# PROBLEM TO WORK ON
Some of the lines below need repeating. Reproduce exactly those between the lines holding "ATOM 10 C CA . ASP" and "ATOM 18 C CA", inclusive.

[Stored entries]
= = = = =

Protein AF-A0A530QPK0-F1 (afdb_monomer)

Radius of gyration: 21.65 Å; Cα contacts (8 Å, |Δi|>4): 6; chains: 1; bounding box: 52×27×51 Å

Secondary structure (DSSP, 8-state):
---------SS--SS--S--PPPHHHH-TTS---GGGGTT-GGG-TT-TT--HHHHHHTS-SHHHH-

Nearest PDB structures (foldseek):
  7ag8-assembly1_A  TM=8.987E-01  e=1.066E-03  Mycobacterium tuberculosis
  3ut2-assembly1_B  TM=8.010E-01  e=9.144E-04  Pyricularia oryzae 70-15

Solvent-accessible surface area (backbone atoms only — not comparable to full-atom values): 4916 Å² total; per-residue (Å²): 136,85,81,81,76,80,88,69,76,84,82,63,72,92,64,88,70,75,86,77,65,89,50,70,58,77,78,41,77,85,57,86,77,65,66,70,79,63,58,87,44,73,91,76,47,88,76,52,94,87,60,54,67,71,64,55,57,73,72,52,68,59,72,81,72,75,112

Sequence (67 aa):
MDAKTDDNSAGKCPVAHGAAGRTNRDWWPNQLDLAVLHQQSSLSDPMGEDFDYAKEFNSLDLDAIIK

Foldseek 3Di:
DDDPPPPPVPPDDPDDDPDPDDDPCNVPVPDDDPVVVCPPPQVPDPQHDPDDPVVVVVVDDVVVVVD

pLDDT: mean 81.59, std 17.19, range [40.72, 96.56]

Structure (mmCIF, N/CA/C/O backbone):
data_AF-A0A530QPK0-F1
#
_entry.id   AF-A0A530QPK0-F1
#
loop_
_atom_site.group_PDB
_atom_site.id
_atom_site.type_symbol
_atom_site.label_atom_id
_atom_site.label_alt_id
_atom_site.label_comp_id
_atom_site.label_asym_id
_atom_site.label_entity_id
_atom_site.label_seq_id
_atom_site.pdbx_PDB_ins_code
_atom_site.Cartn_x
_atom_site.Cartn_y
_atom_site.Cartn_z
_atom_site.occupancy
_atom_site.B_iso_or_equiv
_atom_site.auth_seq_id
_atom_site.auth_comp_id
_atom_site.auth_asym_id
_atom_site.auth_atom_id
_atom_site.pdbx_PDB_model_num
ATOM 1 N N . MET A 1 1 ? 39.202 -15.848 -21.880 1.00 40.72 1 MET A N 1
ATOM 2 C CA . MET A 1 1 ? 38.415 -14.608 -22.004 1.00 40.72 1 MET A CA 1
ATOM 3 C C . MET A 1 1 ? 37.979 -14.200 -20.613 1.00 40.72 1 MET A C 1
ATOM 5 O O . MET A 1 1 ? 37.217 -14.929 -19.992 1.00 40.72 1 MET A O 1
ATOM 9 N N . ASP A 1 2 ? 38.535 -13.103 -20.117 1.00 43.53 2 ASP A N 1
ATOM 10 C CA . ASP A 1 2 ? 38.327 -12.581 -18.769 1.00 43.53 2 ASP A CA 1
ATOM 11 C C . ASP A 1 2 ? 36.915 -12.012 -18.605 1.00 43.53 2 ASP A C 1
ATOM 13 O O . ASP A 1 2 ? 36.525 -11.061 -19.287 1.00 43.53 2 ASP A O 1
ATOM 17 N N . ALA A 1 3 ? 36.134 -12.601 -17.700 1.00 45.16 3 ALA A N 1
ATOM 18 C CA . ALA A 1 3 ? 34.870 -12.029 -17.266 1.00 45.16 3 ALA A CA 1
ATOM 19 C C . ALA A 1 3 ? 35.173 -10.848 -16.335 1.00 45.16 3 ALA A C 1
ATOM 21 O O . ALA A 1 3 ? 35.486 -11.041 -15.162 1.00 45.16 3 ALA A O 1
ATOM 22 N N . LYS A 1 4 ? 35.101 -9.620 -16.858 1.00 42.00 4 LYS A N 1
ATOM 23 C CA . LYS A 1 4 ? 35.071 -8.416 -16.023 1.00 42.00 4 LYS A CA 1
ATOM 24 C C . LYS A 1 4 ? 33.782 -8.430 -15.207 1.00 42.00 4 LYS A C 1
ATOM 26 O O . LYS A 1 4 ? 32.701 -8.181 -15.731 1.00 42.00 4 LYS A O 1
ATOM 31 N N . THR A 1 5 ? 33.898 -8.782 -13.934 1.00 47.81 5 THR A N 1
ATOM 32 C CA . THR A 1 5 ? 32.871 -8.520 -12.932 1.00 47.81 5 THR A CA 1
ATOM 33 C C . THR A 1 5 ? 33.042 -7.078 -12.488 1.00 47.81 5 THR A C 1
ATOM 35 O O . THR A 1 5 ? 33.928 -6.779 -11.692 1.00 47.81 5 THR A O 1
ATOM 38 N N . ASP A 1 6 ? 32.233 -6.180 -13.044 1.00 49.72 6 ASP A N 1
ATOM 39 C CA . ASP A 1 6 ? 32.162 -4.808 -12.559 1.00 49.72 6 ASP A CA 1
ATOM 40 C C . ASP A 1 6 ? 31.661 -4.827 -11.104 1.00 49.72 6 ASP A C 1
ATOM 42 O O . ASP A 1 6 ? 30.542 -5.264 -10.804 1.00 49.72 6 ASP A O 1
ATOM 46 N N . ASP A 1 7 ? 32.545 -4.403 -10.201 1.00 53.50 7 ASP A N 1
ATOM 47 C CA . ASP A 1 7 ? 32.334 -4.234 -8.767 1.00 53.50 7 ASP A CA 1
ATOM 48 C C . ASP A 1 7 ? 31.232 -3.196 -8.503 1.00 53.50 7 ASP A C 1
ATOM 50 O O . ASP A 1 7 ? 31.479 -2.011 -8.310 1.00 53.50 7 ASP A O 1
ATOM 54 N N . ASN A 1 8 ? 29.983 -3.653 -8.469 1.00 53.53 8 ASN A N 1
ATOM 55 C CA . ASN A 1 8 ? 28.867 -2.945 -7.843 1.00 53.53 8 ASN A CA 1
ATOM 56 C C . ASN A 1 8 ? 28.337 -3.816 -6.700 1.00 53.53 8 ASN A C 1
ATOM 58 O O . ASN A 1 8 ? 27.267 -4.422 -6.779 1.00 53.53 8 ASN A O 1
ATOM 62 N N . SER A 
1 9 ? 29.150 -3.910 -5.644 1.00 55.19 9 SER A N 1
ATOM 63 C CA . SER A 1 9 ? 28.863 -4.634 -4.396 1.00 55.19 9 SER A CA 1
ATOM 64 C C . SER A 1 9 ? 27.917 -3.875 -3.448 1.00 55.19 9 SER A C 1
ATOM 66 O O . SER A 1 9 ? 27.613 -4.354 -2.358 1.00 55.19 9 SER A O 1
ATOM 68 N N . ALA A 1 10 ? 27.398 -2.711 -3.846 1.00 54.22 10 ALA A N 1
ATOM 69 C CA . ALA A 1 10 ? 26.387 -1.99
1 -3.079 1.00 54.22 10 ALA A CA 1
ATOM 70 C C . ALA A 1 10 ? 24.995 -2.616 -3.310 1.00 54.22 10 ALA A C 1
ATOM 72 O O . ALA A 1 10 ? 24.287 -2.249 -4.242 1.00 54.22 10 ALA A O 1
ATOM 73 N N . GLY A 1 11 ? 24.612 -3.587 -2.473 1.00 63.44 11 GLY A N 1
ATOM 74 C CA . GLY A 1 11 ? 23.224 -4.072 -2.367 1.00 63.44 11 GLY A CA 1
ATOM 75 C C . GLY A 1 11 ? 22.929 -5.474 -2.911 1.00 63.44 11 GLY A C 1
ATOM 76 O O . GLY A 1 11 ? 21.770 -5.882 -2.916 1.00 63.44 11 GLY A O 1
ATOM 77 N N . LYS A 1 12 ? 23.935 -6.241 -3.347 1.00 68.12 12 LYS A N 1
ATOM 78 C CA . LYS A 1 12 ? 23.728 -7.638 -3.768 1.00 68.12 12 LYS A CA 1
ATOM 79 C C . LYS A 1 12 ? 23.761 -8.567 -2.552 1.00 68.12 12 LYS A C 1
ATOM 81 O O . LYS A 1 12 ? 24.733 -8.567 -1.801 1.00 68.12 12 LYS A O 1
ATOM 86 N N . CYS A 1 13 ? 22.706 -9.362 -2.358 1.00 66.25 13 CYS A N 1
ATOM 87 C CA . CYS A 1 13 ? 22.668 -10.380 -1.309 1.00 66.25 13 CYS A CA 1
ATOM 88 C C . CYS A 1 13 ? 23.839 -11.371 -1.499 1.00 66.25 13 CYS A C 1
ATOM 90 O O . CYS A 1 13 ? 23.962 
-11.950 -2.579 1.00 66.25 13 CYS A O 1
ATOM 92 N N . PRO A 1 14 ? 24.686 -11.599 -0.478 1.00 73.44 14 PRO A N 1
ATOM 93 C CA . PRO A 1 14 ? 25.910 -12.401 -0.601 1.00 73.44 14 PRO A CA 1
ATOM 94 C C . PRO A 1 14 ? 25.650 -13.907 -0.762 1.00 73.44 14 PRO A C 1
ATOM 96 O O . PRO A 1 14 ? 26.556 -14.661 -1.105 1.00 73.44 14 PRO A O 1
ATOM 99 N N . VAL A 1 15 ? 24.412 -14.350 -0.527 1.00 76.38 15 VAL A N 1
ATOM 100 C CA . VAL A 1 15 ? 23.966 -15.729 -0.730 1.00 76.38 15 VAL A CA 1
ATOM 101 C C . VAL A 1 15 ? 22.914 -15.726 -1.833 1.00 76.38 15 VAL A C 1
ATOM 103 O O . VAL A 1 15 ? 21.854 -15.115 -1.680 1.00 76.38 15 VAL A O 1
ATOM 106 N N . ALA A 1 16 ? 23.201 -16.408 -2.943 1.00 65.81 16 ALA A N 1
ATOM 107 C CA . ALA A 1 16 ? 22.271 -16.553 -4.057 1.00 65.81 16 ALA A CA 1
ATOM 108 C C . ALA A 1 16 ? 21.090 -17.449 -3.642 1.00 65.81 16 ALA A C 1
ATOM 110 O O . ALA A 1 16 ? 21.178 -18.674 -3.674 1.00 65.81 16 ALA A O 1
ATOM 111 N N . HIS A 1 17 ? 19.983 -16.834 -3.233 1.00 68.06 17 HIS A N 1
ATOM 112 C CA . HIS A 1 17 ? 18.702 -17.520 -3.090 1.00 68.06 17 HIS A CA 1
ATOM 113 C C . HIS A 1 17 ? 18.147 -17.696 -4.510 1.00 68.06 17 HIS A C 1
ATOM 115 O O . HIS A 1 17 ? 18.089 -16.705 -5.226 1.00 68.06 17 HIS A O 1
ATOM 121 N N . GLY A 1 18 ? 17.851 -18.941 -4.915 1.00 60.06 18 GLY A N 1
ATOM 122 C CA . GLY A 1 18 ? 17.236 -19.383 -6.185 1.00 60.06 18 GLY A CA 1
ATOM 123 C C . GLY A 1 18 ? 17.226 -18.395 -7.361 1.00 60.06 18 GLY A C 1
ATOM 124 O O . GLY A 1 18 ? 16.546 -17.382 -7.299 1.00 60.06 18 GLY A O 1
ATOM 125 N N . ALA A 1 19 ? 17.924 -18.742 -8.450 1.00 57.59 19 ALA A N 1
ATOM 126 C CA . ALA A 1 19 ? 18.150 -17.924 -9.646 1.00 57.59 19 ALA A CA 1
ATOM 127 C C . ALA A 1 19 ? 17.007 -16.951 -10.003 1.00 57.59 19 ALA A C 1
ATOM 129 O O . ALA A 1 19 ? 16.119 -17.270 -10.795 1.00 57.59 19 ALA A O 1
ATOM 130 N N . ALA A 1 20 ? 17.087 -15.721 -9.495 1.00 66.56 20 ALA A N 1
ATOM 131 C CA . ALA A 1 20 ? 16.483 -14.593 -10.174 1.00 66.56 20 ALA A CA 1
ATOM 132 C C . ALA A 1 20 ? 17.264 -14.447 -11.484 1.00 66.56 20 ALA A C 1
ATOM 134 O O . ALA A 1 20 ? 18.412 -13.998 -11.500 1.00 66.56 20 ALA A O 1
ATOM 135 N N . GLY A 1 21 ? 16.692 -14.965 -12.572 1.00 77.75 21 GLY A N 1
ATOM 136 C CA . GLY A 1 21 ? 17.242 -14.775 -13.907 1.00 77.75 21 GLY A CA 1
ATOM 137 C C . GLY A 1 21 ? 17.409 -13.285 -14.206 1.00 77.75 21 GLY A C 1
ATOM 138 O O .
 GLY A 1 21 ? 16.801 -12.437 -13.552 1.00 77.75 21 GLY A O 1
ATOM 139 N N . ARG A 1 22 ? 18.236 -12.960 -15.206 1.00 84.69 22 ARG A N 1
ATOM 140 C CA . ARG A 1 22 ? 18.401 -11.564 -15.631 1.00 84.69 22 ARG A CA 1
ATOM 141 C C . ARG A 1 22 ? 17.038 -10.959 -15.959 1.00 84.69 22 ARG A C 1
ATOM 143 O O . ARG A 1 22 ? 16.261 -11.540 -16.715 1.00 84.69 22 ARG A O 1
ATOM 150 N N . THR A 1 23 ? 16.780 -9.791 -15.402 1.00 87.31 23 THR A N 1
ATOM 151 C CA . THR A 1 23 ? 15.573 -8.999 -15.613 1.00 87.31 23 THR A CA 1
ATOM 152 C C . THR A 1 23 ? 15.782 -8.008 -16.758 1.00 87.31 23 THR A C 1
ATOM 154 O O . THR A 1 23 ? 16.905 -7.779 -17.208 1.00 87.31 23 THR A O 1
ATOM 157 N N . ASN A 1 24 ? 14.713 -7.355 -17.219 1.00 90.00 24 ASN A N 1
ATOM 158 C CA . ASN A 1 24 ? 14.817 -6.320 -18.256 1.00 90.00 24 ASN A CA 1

= = = = =

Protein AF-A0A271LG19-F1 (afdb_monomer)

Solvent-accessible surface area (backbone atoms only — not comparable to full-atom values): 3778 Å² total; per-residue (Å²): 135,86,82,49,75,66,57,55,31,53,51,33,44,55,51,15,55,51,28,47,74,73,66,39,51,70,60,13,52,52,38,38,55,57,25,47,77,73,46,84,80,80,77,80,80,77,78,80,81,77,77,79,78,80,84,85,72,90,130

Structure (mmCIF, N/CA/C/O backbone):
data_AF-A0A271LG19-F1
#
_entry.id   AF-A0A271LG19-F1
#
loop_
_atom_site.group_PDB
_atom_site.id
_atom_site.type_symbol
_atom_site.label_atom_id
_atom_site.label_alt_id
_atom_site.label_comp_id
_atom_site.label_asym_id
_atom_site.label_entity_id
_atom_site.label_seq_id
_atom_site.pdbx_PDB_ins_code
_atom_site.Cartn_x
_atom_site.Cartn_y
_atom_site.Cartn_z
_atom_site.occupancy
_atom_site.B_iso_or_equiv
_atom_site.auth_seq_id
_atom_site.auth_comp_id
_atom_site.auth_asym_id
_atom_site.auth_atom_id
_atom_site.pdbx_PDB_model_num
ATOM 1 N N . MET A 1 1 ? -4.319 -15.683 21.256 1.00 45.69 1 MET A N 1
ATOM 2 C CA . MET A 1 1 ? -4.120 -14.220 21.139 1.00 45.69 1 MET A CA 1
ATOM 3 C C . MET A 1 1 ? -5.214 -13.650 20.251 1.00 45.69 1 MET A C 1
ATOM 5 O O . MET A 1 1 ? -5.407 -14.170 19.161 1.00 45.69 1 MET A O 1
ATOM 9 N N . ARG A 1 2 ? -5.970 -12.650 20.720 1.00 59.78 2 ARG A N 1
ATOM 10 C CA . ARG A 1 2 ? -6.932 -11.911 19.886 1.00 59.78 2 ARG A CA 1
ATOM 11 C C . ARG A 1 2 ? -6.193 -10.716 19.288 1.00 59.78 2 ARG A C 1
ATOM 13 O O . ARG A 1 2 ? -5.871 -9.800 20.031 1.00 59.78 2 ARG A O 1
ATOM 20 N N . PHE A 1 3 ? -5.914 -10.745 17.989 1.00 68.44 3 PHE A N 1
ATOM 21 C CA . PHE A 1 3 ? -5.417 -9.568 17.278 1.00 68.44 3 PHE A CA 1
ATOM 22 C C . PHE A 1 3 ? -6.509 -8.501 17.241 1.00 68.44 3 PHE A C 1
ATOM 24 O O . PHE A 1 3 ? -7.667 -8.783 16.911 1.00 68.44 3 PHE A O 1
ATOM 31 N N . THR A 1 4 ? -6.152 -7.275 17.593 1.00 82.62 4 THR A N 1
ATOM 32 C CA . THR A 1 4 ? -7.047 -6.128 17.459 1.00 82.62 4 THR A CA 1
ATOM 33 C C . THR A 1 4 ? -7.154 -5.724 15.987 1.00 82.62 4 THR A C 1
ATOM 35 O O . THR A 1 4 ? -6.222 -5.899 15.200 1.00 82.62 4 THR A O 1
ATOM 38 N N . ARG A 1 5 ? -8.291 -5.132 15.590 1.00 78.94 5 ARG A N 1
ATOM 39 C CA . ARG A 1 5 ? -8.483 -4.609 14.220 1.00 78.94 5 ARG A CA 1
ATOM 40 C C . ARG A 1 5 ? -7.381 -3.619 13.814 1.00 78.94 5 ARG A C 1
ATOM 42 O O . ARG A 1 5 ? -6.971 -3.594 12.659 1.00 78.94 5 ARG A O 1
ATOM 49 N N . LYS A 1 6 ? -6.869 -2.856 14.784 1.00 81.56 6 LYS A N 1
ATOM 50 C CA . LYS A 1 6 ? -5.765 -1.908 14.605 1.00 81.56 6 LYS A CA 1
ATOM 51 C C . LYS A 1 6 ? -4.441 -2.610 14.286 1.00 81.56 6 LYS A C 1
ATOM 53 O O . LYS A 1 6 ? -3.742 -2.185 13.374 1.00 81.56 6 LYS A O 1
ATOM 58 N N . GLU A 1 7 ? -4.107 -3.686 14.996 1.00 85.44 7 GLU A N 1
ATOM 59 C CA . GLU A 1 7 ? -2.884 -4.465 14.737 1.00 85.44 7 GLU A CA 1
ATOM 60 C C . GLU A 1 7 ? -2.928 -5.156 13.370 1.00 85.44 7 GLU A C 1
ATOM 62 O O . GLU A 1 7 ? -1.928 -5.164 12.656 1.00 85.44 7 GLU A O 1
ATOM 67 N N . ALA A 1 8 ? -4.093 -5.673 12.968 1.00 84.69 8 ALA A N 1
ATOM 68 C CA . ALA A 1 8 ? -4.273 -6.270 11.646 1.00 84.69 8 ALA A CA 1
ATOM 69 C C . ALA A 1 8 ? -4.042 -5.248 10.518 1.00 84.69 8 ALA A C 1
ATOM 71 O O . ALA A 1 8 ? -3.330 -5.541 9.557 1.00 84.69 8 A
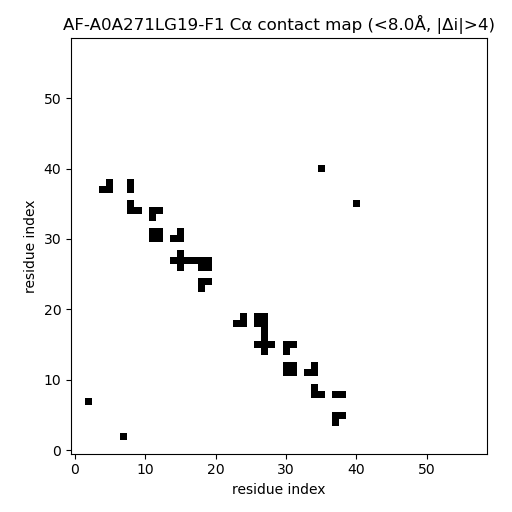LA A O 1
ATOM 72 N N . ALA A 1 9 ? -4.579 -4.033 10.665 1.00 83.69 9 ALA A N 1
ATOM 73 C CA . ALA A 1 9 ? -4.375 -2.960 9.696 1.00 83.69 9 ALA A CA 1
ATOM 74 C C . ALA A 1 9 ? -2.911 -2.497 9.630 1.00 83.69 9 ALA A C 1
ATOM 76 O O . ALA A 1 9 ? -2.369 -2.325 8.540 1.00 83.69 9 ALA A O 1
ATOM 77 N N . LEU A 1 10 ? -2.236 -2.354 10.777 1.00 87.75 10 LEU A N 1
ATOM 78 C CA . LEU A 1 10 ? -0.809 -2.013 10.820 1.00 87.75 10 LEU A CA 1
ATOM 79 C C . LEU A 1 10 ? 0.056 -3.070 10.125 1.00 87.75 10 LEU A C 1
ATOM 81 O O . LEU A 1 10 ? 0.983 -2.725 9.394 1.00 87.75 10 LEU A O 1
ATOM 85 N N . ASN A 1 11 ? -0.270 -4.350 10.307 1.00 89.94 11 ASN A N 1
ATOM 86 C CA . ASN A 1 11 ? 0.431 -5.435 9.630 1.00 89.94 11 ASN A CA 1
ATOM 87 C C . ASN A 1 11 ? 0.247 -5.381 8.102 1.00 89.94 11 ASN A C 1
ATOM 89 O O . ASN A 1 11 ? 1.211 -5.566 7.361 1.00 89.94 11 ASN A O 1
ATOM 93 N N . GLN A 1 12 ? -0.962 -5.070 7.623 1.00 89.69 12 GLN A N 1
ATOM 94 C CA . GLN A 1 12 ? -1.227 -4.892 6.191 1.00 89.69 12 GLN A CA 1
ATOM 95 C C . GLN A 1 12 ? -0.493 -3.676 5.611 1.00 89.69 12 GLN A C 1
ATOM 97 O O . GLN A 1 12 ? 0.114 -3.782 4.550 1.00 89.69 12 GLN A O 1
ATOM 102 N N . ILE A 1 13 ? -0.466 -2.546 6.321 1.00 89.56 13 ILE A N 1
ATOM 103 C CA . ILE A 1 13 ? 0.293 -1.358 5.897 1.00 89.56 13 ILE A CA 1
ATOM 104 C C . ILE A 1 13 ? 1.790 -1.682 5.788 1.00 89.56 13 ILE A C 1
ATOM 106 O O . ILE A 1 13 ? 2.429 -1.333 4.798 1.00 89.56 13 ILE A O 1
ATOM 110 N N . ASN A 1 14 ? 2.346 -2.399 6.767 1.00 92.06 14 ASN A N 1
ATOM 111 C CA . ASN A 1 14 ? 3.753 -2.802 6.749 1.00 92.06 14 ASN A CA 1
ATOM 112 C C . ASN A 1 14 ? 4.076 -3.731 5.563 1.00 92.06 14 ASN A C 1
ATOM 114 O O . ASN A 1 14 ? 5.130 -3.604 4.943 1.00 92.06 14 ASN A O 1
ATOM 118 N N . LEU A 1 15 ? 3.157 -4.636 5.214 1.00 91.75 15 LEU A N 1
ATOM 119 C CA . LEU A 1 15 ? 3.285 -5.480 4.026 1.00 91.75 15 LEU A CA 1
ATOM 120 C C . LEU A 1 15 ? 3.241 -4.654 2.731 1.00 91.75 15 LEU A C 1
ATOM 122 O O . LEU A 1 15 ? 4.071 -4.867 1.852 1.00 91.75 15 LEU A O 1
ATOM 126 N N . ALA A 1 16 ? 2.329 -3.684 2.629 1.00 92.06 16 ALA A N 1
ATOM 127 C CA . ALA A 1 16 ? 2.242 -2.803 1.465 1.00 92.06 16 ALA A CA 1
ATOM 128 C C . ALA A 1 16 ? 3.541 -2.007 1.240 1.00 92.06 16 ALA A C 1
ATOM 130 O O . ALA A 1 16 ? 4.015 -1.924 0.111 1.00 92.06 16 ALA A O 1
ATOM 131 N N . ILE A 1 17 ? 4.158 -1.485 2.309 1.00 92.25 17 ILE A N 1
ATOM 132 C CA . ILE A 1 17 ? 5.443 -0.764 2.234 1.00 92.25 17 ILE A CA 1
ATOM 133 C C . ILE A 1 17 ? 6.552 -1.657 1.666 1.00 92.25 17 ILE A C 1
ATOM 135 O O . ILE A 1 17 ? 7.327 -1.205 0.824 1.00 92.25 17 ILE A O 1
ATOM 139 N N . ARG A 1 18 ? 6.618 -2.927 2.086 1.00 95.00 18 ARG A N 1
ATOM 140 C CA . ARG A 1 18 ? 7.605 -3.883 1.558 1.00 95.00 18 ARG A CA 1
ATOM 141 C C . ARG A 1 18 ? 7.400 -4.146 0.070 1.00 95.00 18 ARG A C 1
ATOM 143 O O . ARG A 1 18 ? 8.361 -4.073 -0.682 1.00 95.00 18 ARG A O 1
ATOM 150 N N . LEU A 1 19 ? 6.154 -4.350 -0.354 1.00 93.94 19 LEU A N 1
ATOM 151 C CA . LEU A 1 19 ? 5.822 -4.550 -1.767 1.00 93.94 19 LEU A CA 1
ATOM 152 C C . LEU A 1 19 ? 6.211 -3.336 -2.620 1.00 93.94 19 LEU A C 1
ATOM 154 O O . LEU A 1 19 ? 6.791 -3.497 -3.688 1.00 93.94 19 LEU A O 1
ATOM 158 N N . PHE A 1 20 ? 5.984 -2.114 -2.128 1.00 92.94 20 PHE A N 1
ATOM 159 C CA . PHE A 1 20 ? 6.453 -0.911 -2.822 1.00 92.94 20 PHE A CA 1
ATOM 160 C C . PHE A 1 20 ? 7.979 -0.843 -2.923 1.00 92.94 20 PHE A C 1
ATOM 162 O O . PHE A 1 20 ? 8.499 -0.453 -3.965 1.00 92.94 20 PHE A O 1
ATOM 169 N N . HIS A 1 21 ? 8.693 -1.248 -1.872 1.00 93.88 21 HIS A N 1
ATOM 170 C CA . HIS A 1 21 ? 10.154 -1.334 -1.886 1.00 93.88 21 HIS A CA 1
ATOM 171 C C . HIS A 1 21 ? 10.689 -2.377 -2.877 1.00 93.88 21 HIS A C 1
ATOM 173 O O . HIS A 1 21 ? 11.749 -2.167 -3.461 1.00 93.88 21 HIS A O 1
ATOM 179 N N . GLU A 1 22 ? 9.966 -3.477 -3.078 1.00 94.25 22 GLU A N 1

= = = = =

# EXERCISE ANSWER
ATOM 10 C CA . ASP A 1 2 ? 38.327 -12.581 -18.769 1.00 43.53 2 ASP A CA 1
ATOM 11 C C . ASP A 1 2 ? 36.915 -12.012 -18.605 1.00 43.53 2 ASP A C 1
ATOM 13 O O . ASP A 1 2 ? 36.525 -11.061 -19.287 1.00 43.53 2 ASP A O 1
ATOM 17 N N . ALA A 1 3 ? 36.134 -12.601 -17.700 1.00 45.16 3 ALA A N 1
ATOM 18 C CA . ALA A 1 3 ? 34.870 -12.029 -17.266 1.00 45.16 3 ALA A CA 1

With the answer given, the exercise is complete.